Tantangan dalam Penegakan Syariat Agama
OLEH: HASANUDDIN
DALAM Surah Al-Jatsiyah (Berlutut), Allah memberi informasi bahwa umat terdahulu, para pengikut Taurat, Jabur maupun dan Injil, telah Allah berikan nikmat yang banyak, berupa petunjuk tentang berbagai hal dalam mengelola sistem sosial mereka berdasarkan syariat agama.
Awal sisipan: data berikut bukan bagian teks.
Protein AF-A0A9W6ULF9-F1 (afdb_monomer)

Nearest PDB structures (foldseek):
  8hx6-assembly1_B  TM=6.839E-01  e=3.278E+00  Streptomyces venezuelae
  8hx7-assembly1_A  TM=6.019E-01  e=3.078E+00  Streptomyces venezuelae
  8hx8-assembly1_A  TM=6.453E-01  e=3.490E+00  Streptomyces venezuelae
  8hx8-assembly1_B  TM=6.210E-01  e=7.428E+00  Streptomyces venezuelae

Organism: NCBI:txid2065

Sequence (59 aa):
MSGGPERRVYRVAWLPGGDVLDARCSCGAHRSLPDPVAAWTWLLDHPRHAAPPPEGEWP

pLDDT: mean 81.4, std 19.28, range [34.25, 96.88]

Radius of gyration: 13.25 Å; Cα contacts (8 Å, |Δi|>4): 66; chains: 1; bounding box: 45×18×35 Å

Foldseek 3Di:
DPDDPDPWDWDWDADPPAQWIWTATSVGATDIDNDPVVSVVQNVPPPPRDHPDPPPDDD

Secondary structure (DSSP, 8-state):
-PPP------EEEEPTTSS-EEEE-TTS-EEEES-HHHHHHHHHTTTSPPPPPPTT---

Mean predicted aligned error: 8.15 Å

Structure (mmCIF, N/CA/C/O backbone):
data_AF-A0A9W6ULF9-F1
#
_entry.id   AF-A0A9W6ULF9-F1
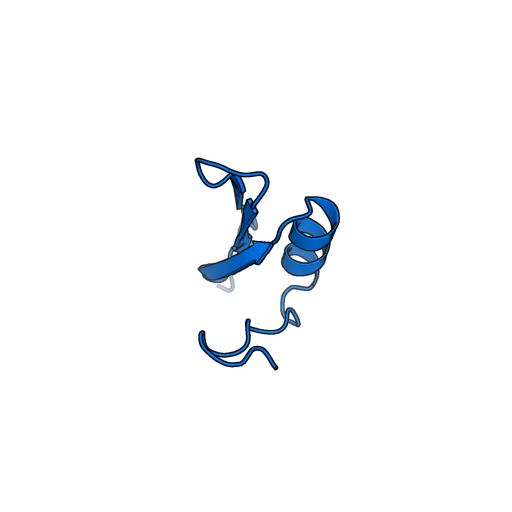#
loop_
_atom_site.group_PDB
_atom_site.id
_atom_site.type_symbol
_atom_site.label_atom_id
_atom_site.label_alt_id
_atom_site.label_comp_id
_atom_site.labe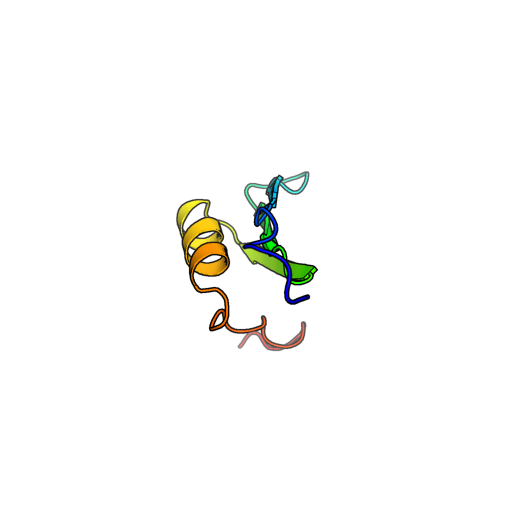l_asym_id
_atom_site.label_entity_id
_atom_site.label_seq_id
_atom_site.pdbx_PDB_ins_code
_atom_site.Cartn_x
_atom_site.Cartn_y
_atom_site.Cartn_z
_atom_site.occupancy
_atom_site.B_iso_or_equiv
_atom_site.auth_seq_id
_atom_site.auth_comp_id
_atom_site.auth_asym_id
_atom_site.auth_atom_id
_atom_site.pdbx_PDB_model_num
ATOM 1 N N . MET A 1 1 ? 23.746 0.226 -22.988 1.00 37.25 1 MET A N 1
ATOM 2 C CA . MET A 1 1 ? 23.894 0.234 -21.517 1.00 37.25 1 MET A CA 1
ATOM 3 C C . MET A 1 1 ? 22.499 0.161 -20.904 1.00 37.25 1 MET A C 1
ATOM 5 O O . MET A 1 1 ? 21.952 1.191 -20.544 1.00 37.25 1 MET A O 1
ATOM 9 N N . SER A 1 2 ? 21.885 -1.022 -20.858 1.00 48.53 2 SER A N 1
ATOM 10 C CA . SER A 1 2 ? 20.632 -1.222 -20.116 1.00 48.53 2 SER A CA 1
ATOM 11 C C . SER A 1 2 ? 21.029 -1.688 -18.719 1.00 48.53 2 SER A C 1
ATOM 13 O O . SER A 1 2 ? 21.726 -2.694 -18.601 1.00 48.53 2 SER A O 1
ATOM 15 N N . GLY A 1 3 ? 20.715 -0.892 -17.695 1.00 48.50 3 GLY A N 1
ATOM 16 C CA . GLY A 1 3 ? 21.102 -1.161 -16.310 1.00 48.50 3 GLY A CA 1
ATOM 17 C C . GLY A 1 3 ? 20.626 -2.540 -15.846 1.00 48.50 3 GLY A C 1
ATOM 18 O O . GLY A 1 3 ? 19.534 -2.975 -16.204 1.00 48.50 3 GLY A O 1
ATOM 19 N N . GLY A 1 4 ? 21.460 -3.244 -15.073 1.00 52.69 4 GLY A N 1
ATOM 20 C CA . GLY A 1 4 ? 21.038 -4.452 -14.350 1.00 52.69 4 GLY A CA 1
ATOM 21 C C . GLY A 1 4 ? 19.864 -4.143 -13.412 1.00 52.69 4 GLY A C 1
ATOM 22 O O . GLY A 1 4 ? 19.609 -2.964 -13.173 1.00 52.69 4 GLY A O 1
ATOM 23 N N . PRO A 1 5 ? 19.146 -5.156 -12.884 1.00 58.62 5 PRO A N 1
ATOM 24 C CA . PRO A 1 5 ? 17.884 -4.953 -12.180 1.00 58.62 5 PRO A CA 1
ATOM 25 C C . PRO A 1 5 ? 18.096 -3.993 -11.013 1.00 58.62 5 PRO A C 1
ATOM 27 O O . PRO A 1 5 ? 18.629 -4.353 -9.964 1.00 58.62 5 PRO A O 1
ATOM 30 N N . GLU A 1 6 ? 17.710 -2.743 -11.231 1.00 63.25 6 GLU A N 1
ATOM 31 C CA . GLU A 1 6 ? 17.709 -1.705 -10.225 1.00 63.25 6 GLU A CA 1
ATOM 32 C C . GLU A 1 6 ? 16.927 -2.230 -9.028 1.00 63.25 6 GLU A C 1
ATOM 34 O O . GLU A 1 6 ? 15.789 -2.687 -9.154 1.00 63.25 6 GLU A O 1
ATOM 39 N N . ARG A 1 7 ? 17.604 -2.293 -7.878 1.00 66.00 7 ARG A N 1
ATOM 40 C CA . ARG A 1 7 ? 17.092 -2.906 -6.653 1.00 66.00 7 ARG A CA 1
ATOM 41 C C . ARG A 1 7 ? 15.690 -2.359 -6.377 1.00 66.00 7 ARG A C 1
ATOM 43 O O . ARG A 1 7 ? 15.544 -1.203 -5.986 1.00 66.00 7 ARG A O 1
ATOM 50 N N . ARG A 1 8 ? 14.662 -3.181 -6.602 1.00 82.06 8 ARG A N 1
ATOM 51 C CA . ARG A 1 8 ? 13.263 -2.776 -6.434 1.00 82.06 8 ARG A CA 1
ATOM 52 C C . ARG A 1 8 ? 13.004 -2.573 -4.948 1.00 82.06 8 ARG A C 1
ATOM 54 O O . ARG A 1 8 ? 13.001 -3.528 -4.177 1.00 82.06 8 ARG A O 1
ATOM 61 N N . VAL A 1 9 ? 12.846 -1.317 -4.540 1.00 91.31 9 VAL A N 1
ATOM 62 C CA . VAL A 1 9 ? 12.475 -0.970 -3.167 1.00 91.31 9 VAL A CA 1
ATOM 63 C C . VAL A 1 9 ? 10.969 -0.779 -3.112 1.00 91.31 9 VAL A C 1
ATOM 65 O O . VAL A 1 9 ? 10.442 0.205 -3.632 1.00 91.31 9 VAL A O 1
ATOM 68 N N . TYR A 1 10 ? 10.299 -1.716 -2.454 1.00 93.88 10 TYR A N 1
ATOM 69 C CA . TYR A 1 10 ? 8.906 -1.593 -2.052 1.00 93.88 10 TYR A CA 1
ATOM 70 C C . TYR A 1 10 ? 8.833 -0.954 -0.666 1.00 93.88 10 TYR A C 1
ATOM 72 O O . TYR A 1 10 ? 9.674 -1.236 0.190 1.00 93.88 10 TYR A O 1
ATOM 80 N N . ARG A 1 11 ? 7.860 -0.069 -0.449 1.00 95.75 11 ARG A N 1
ATOM 81 C CA . ARG A 1 11 ? 7.633 0.577 0.850 1.00 95.75 11 ARG A CA 1
ATOM 82 C C . ARG A 1 11 ? 6.221 0.280 1.321 1.00 95.75 11 ARG A C 1
ATOM 84 O O . ARG A 1 11 ? 5.297 0.299 0.517 1.00 95.75 11 ARG A O 1
ATOM 91 N N . VAL A 1 12 ? 6.085 0.025 2.613 1.00 95.75 12 VAL A N 1
ATOM 92 C CA . VAL A 1 12 ? 4.804 -0.177 3.287 1.00 95.75 12 VAL A CA 1
ATOM 93 C C . VAL A 1 12 ? 4.859 0.621 4.581 1.00 95.75 12 VAL A C 1
ATOM 95 O O . VAL A 1 12 ? 5.817 0.476 5.344 1.00 95.75 12 VAL A O 1
ATOM 98 N N . ALA A 1 13 ? 3.873 1.482 4.805 1.00 95.94 13 ALA A N 1
ATOM 99 C CA . ALA A 1 13 ? 3.754 2.282 6.017 1.00 95.94 13 ALA A CA 1
ATOM 100 C C . ALA A 1 13 ? 2.315 2.245 6.530 1.00 95.94 13 ALA A C 1
ATOM 102 O O . ALA A 1 13 ? 1.385 2.316 5.735 1.00 95.94 13 ALA A O 1
ATOM 103 N N . TRP A 1 14 ? 2.123 2.176 7.845 1.00 95.06 14 TRP A N 1
ATOM 104 C CA . TRP A 1 14 ? 0.803 2.389 8.439 1.00 95.06 14 TRP A CA 1
ATOM 105 C C . TRP A 1 14 ? 0.427 3.869 8.381 1.00 95.06 14 TRP A C 1
ATOM 107 O O . TRP A 1 14 ? 1.247 4.741 8.684 1.00 95.06 14 TRP A O 1
ATOM 117 N N . LEU A 1 15 ? -0.824 4.146 8.025 1.00 95.75 15 LEU A N 1
ATOM 118 C CA . LEU A 1 15 ? -1.419 5.468 8.135 1.00 95.75 15 LEU A CA 1
ATOM 119 C C . LEU A 1 15 ? -1.833 5.734 9.591 1.00 95.75 15 LEU A C 1
ATOM 121 O O . LEU A 1 15 ? -2.365 4.841 10.255 1.00 95.75 15 LEU A O 1
ATOM 125 N N . PRO A 1 16 ? -1.625 6.957 10.110 1.00 95.56 16 PRO A N 1
ATOM 126 C CA . PRO A 1 16 ? -2.065 7.307 11.455 1.00 95.56 16 PRO A CA 1
ATOM 127 C C . PRO A 1 16 ? -3.578 7.130 11.641 1.00 95.56 16 PRO A C 1
ATOM 129 O O . PRO A 1 16 ? -4.364 7.463 10.757 1.00 95.56 16 PRO A O 1
ATOM 132 N N . GLY A 1 17 ? -3.987 6.680 12.829 1.00 94.06 17 GLY A N 1
ATOM 133 C CA . GLY A 1 17 ? -5.400 6.620 13.218 1.00 94.06 17 GLY A CA 1
ATOM 134 C C . GLY A 1 17 ? -6.161 5.368 12.771 1.00 94.06 17 GLY A C 1
ATOM 135 O O . GLY A 1 17 ? -7.371 5.316 12.970 1.00 94.06 17 GLY A O 1
ATOM 136 N N . GLY A 1 18 ? -5.489 4.354 12.217 1.00 90.00 18 GLY A N 1
ATOM 137 C CA . GLY A 1 18 ? -6.124 3.084 11.863 1.00 90.00 18 GLY A CA 1
ATOM 138 C C . GLY A 1 18 ? -5.132 1.981 11.501 1.00 90.00 18 GLY A C 1
ATOM 139 O O . GLY A 1 18 ? -3.927 2.131 11.686 1.00 90.00 18 GLY A O 1
ATOM 140 N N . ASP A 1 19 ? -5.660 0.882 10.964 1.00 92.56 19 ASP A N 1
ATOM 141 C CA . ASP A 1 19 ? -4.880 -0.269 10.478 1.00 92.56 19 ASP A CA 1
ATOM 142 C C . ASP A 1 19 ? -4.778 -0.284 8.942 1.00 92.56 19 ASP A C 1
ATOM 144 O O . ASP A 1 19 ? -4.822 -1.317 8.283 1.00 92.56 19 ASP A O 1
ATOM 148 N N . VAL A 1 20 ? -4.714 0.905 8.339 1.00 95.06 20 VAL A N 1
ATOM 149 C CA . VAL A 1 20 ? -4.571 1.055 6.888 1.00 95.06 20 VAL A CA 1
ATOM 150 C C . VAL A 1 20 ? -3.099 1.222 6.545 1.00 95.06 20 VAL A C 1
ATOM 152 O O . VAL A 1 20 ? -2.391 2.001 7.176 1.00 95.06 20 VAL A O 1
ATOM 155 N N . LEU A 1 21 ? -2.650 0.523 5.511 1.00 96.88 21 LEU A N 1
ATOM 156 C CA . LEU A 1 21 ? -1.296 0.568 4.980 1.00 96.88 21 LEU A CA 1
ATOM 157 C C . LEU A 1 21 ? -1.254 1.375 3.685 1.00 96.88 21 LEU A C 1
ATOM 159 O O . LEU A 1 21 ? -2.004 1.070 2.765 1.00 96.88 21 LEU A O 1
ATOM 163 N N . ASP A 1 22 ? -0.330 2.324 3.570 1.00 96.88 22 ASP A N 1
ATOM 164 C CA . ASP A 1 22 ? 0.107 2.899 2.296 1.00 96.88 22 ASP A CA 1
ATOM 165 C C . ASP A 1 22 ? 1.222 2.019 1.711 1.00 96.88 22 ASP A C 1
ATOM 167 O O . ASP A 1 22 ? 2.342 1.956 2.232 1.00 96.88 22 ASP A O 1
ATOM 171 N N . ALA A 1 23 ? 0.899 1.286 0.644 1.00 96.56 23 ALA A N 1
ATOM 172 C CA . ALA A 1 23 ? 1.838 0.452 -0.095 1.00 96.56 23 ALA A CA 1
ATOM 173 C C . ALA A 1 23 ? 2.339 1.206 -1.329 1.00 96.56 23 ALA A C 1
ATOM 175 O O . ALA A 1 23 ? 1.538 1.622 -2.160 1.00 96.56 23 ALA A O 1
ATOM 176 N N . ARG A 1 24 ? 3.660 1.338 -1.499 1.00 95.88 24 ARG A N 1
ATOM 177 C CA . ARG A 1 24 ? 4.286 2.053 -2.621 1.00 95.88 24 ARG A CA 1
ATOM 178 C C . ARG A 1 24 ? 5.247 1.166 -3.407 1.00 95.88 24 ARG A C 1
ATOM 180 O O . ARG A 1 24 ? 6.251 0.669 -2.886 1.00 95.88 24 ARG A O 1
ATOM 187 N N . CYS A 1 25 ? 4.940 1.014 -4.691 1.00 94.44 25 CYS A N 1
ATOM 188 C CA . CYS A 1 25 ? 5.720 0.271 -5.666 1.00 94.44 25 CYS A CA 1
ATOM 189 C C . CYS A 1 25 ? 6.958 1.064 -6.113 1.00 94.44 25 CYS A C 1
ATOM 191 O O . CYS A 1 25 ? 6.960 2.298 -6.130 1.00 94.44 25 CYS A O 1
ATOM 193 N N . SER A 1 26 ? 8.008 0.364 -6.547 1.00 91.69 26 SER A N 1
ATOM 194 C CA . SER A 1 26 ? 9.209 1.003 -7.096 1.00 91.69 26 SER A CA 1
ATOM 195 C C . SER A 1 26 ? 8.941 1.785 -8.389 1.00 91.69 26 SER A C 1
ATOM 197 O O . SER A 1 26 ? 9.718 2.674 -8.715 1.00 91.69 26 SER A O 1
ATOM 199 N N . CYS A 1 27 ? 7.844 1.502 -9.107 1.00 91.31 27 CYS A N 1
ATOM 200 C CA . CYS A 1 27 ? 7.426 2.268 -10.289 1.00 91.31 27 CYS A CA 1
ATOM 201 C C . CYS A 1 27 ? 6.733 3.602 -9.955 1.00 91.31 27 CYS A C 1
ATOM 203 O O . CYS A 1 27 ? 6.367 4.342 -10.861 1.00 91.31 27 CYS A O 1
ATOM 205 N N . GLY A 1 28 ? 6.522 3.899 -8.668 1.00 90.19 28 GLY A N 1
ATOM 206 C CA . GLY A 1 28 ? 5.857 5.114 -8.200 1.00 90.19 28 GLY A CA 1
ATOM 207 C C . GLY A 1 28 ? 4.371 4.945 -7.883 1.00 90.19 28 GLY A C 1
ATOM 208 O O . GLY A 1 28 ? 3.840 5.780 -7.157 1.00 90.19 28 GLY A O 1
ATOM 209 N N . ALA A 1 29 ? 3.725 3.865 -8.340 1.00 91.25 29 ALA A N 1
ATOM 210 C CA . ALA A 1 29 ? 2.345 3.555 -7.966 1.00 91.25 29 ALA A CA 1
ATOM 211 C C . ALA A 1 29 ? 2.218 3.358 -6.448 1.00 91.25 29 ALA A C 1
ATOM 213 O O . ALA A 1 29 ? 3.120 2.799 -5.817 1.00 91.25 29 ALA A O 1
ATOM 214 N N . HIS A 1 30 ? 1.084 3.758 -5.878 1.00 94.00 30 HIS A N 1
ATOM 215 C CA . HIS A 1 30 ? 0.764 3.507 -4.477 1.00 94.00 30 HIS A CA 1
ATOM 216 C C . HIS A 1 30 ? -0.715 3.165 -4.284 1.00 94.00 30 HIS A C 1
ATOM 218 O O . HIS A 1 30 ? -1.539 3.479 -5.146 1.00 94.00 30 HIS A O 1
ATOM 224 N N . ARG A 1 31 ? -1.035 2.479 -3.184 1.00 93.56 31 ARG A N 1
ATOM 225 C CA . ARG A 1 31 ? -2.398 2.076 -2.837 1.00 93.56 31 ARG A CA 1
ATOM 226 C C . ARG A 1 31 ? -2.557 1.907 -1.327 1.00 93.56 31 ARG A C 1
ATOM 228 O O . ARG A 1 31 ? -1.721 1.267 -0.692 1.00 93.56 31 ARG A O 1
ATOM 235 N N . SER A 1 32 ? -3.674 2.402 -0.795 1.00 95.56 32 SER A N 1
ATOM 236 C CA . SER A 1 32 ? -4.085 2.179 0.592 1.00 95.56 32 SER A CA 1
ATOM 237 C C . SER A 1 32 ? -4.848 0.862 0.736 1.00 95.56 32 SER A C 1
ATOM 239 O O . SER A 1 32 ? -5.815 0.628 0.007 1.00 95.56 32 SER A O 1
ATOM 241 N N . LEU A 1 33 ? -4.421 -0.005 1.653 1.00 94.44 33 LEU A N 1
ATOM 242 C CA . LEU A 1 33 ? -4.986 -1.343 1.862 1.00 94.44 33 LEU A CA 1
ATOM 243 C C . LEU A 1 33 ? -5.085 -1.648 3.368 1.00 94.44 33 LEU A C 1
ATOM 245 O O . LEU A 1 33 ? -4.139 -1.356 4.091 1.00 94.44 33 LEU A O 1
ATOM 249 N N . PRO A 1 34 ? -6.183 -2.244 3.860 1.00 91.88 34 PRO A N 1
ATOM 250 C CA . PRO A 1 34 ? -6.372 -2.520 5.289 1.00 91.88 34 PRO A CA 1
ATOM 251 C C . PRO A 1 34 ? -5.664 -3.796 5.776 1.00 91.88 34 PRO A C 1
ATOM 253 O O . PRO A 1 34 ? -5.838 -4.190 6.920 1.00 91.88 34 PRO A O 1
ATOM 256 N N . ASP A 1 35 ? -4.935 -4.496 4.902 1.00 90.50 35 ASP A N 1
ATOM 257 C CA . ASP A 1 35 ? -4.344 -5.799 5.206 1.00 90.50 35 ASP A CA 1
ATOM 258 C C . ASP A 1 35 ? -2.904 -5.900 4.664 1.00 90.50 35 ASP A C 1
ATOM 260 O O . ASP A 1 35 ? -2.671 -5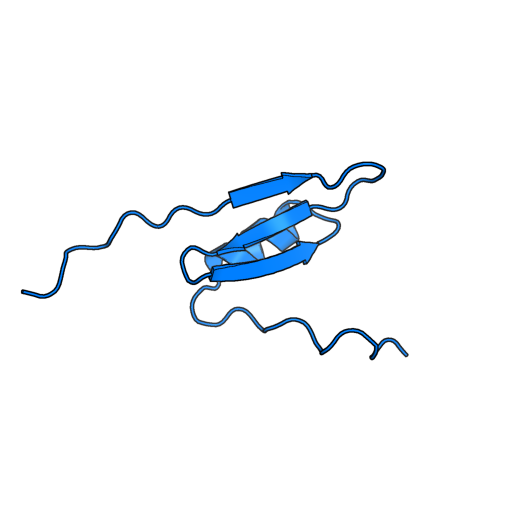.631 3.475 1.00 90.50 35 ASP A O 1
ATOM 264 N N . PRO A 1 36 ? -1.925 -6.313 5.497 1.00 92.94 36 PRO A N 1
ATOM 265 C CA . PRO A 1 36 ? -0.546 -6.518 5.065 1.00 92.94 36 PRO A CA 1
ATOM 266 C C . PRO A 1 36 ? -0.392 -7.505 3.909 1.00 92.94 36 PRO A C 1
ATOM 268 O O . PRO A 1 36 ? 0.440 -7.282 3.027 1.00 92.94 36 PRO A O 1
ATOM 271 N N . VAL A 1 37 ? -1.174 -8.589 3.879 1.00 94.62 37 VAL A N 1
ATOM 272 C CA . VAL A 1 37 ? -1.058 -9.598 2.816 1.00 94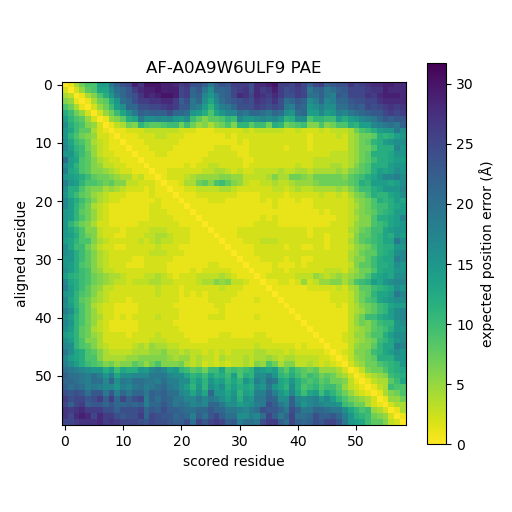.62 37 VAL A CA 1
ATOM 273 C C . VAL A 1 37 ? -1.551 -9.029 1.487 1.00 94.62 37 VAL A C 1
ATOM 275 O O . VAL A 1 37 ? -0.878 -9.191 0.467 1.00 94.62 37 VAL A O 1
ATOM 278 N N . ALA A 1 38 ? -2.661 -8.295 1.486 1.00 92.62 38 ALA A N 1
ATOM 279 C CA . ALA A 1 38 ? -3.168 -7.577 0.324 1.00 92.62 38 ALA A CA 1
ATOM 280 C C . ALA A 1 38 ? -2.158 -6.536 -0.189 1.00 92.62 38 ALA A C 1
ATOM 282 O O . ALA A 1 38 ? -1.938 -6.449 -1.400 1.00 92.62 38 ALA A O 1
ATOM 283 N N . ALA A 1 39 ? -1.494 -5.798 0.711 1.00 94.81 39 ALA A N 1
ATOM 284 C CA . ALA A 1 39 ? -0.436 -4.847 0.361 1.00 94.81 39 ALA A CA 1
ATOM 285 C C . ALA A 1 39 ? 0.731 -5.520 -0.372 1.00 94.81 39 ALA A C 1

Istilah “Syariat” atau “Syari’ah” secara harfiah berarti “jalan menuju sumber air”, dan karena air terhubung dengan semua sistem kehidupan organik, istilah ini pada perkembangannya menjadi “sistem hukum”, baik hukum moral, maupun praktis, yang menunjukkan kepada manusia jalan menuju kebahagiaan spiritual dan kesejahteraan sosial.
Umat terdahulu (sebelum era Kenabian Muhammad SAW), telah gagal menjalankan sistem hukum atau syariat ini, sebagaimana firman Allah berikut ini:
وَاٰتَيْنٰهُمْ بَيِّنٰتٍ مِّنَ الْاَمْرِۚ فَمَا اخْتَلَفُوْٓا اِلَّا مِنْۢ بَعْدِ مَا جَاۤءَهُمُ الْعِلْمُ بَغْيًاۢ بَيْنَهُمْۗ اِنَّ رَبَّكَ يَقْضِيْ بَيْنَهُمْ يَوْمَ الْقِيٰمَةِ فِيْمَا كَانُوْا فِيْهِ يَخْتَلِفُوْنَ
Wa ātaināhum bayyinātim minal-amr, fa makhtalafū illā mim ba‘di mā jā’ahumul-‘ilmu bagyam bainahum, inna rabbaka yaqḍī bainahum yaumal-qiyāmati fīmā kānū fīhi yakhtalifūn
“Dan Kami berikan kepada mereka keterangan-keterangan yang jelas tentang urusan (agama); maka mereka tidak berselisih kecuali setelah datang ilmu kepada mereka, karena kedengkian (yang ada) di antara mereka. Sungguh, Tuhanmu akan memberi putusan kepada mereka pada hari Kiamat terhadap apa yang selalu mereka perselisihkan” (Q.S Al-Jatsiyah [45] : 17).
Ayat di atas memberikan penjelasan bahwa kegagalan penerapan hukum agama pada umat terdahulu itu, bermula karena perasaan iri hati di antara mereka. Ketika itu, Bani Israel, tidak mampu menegakkan hukum agama itu secara adil, tatkala yang melakukan pelanggaran adalah para pembesar (politik maupun agama) di tengah-tengah mereka.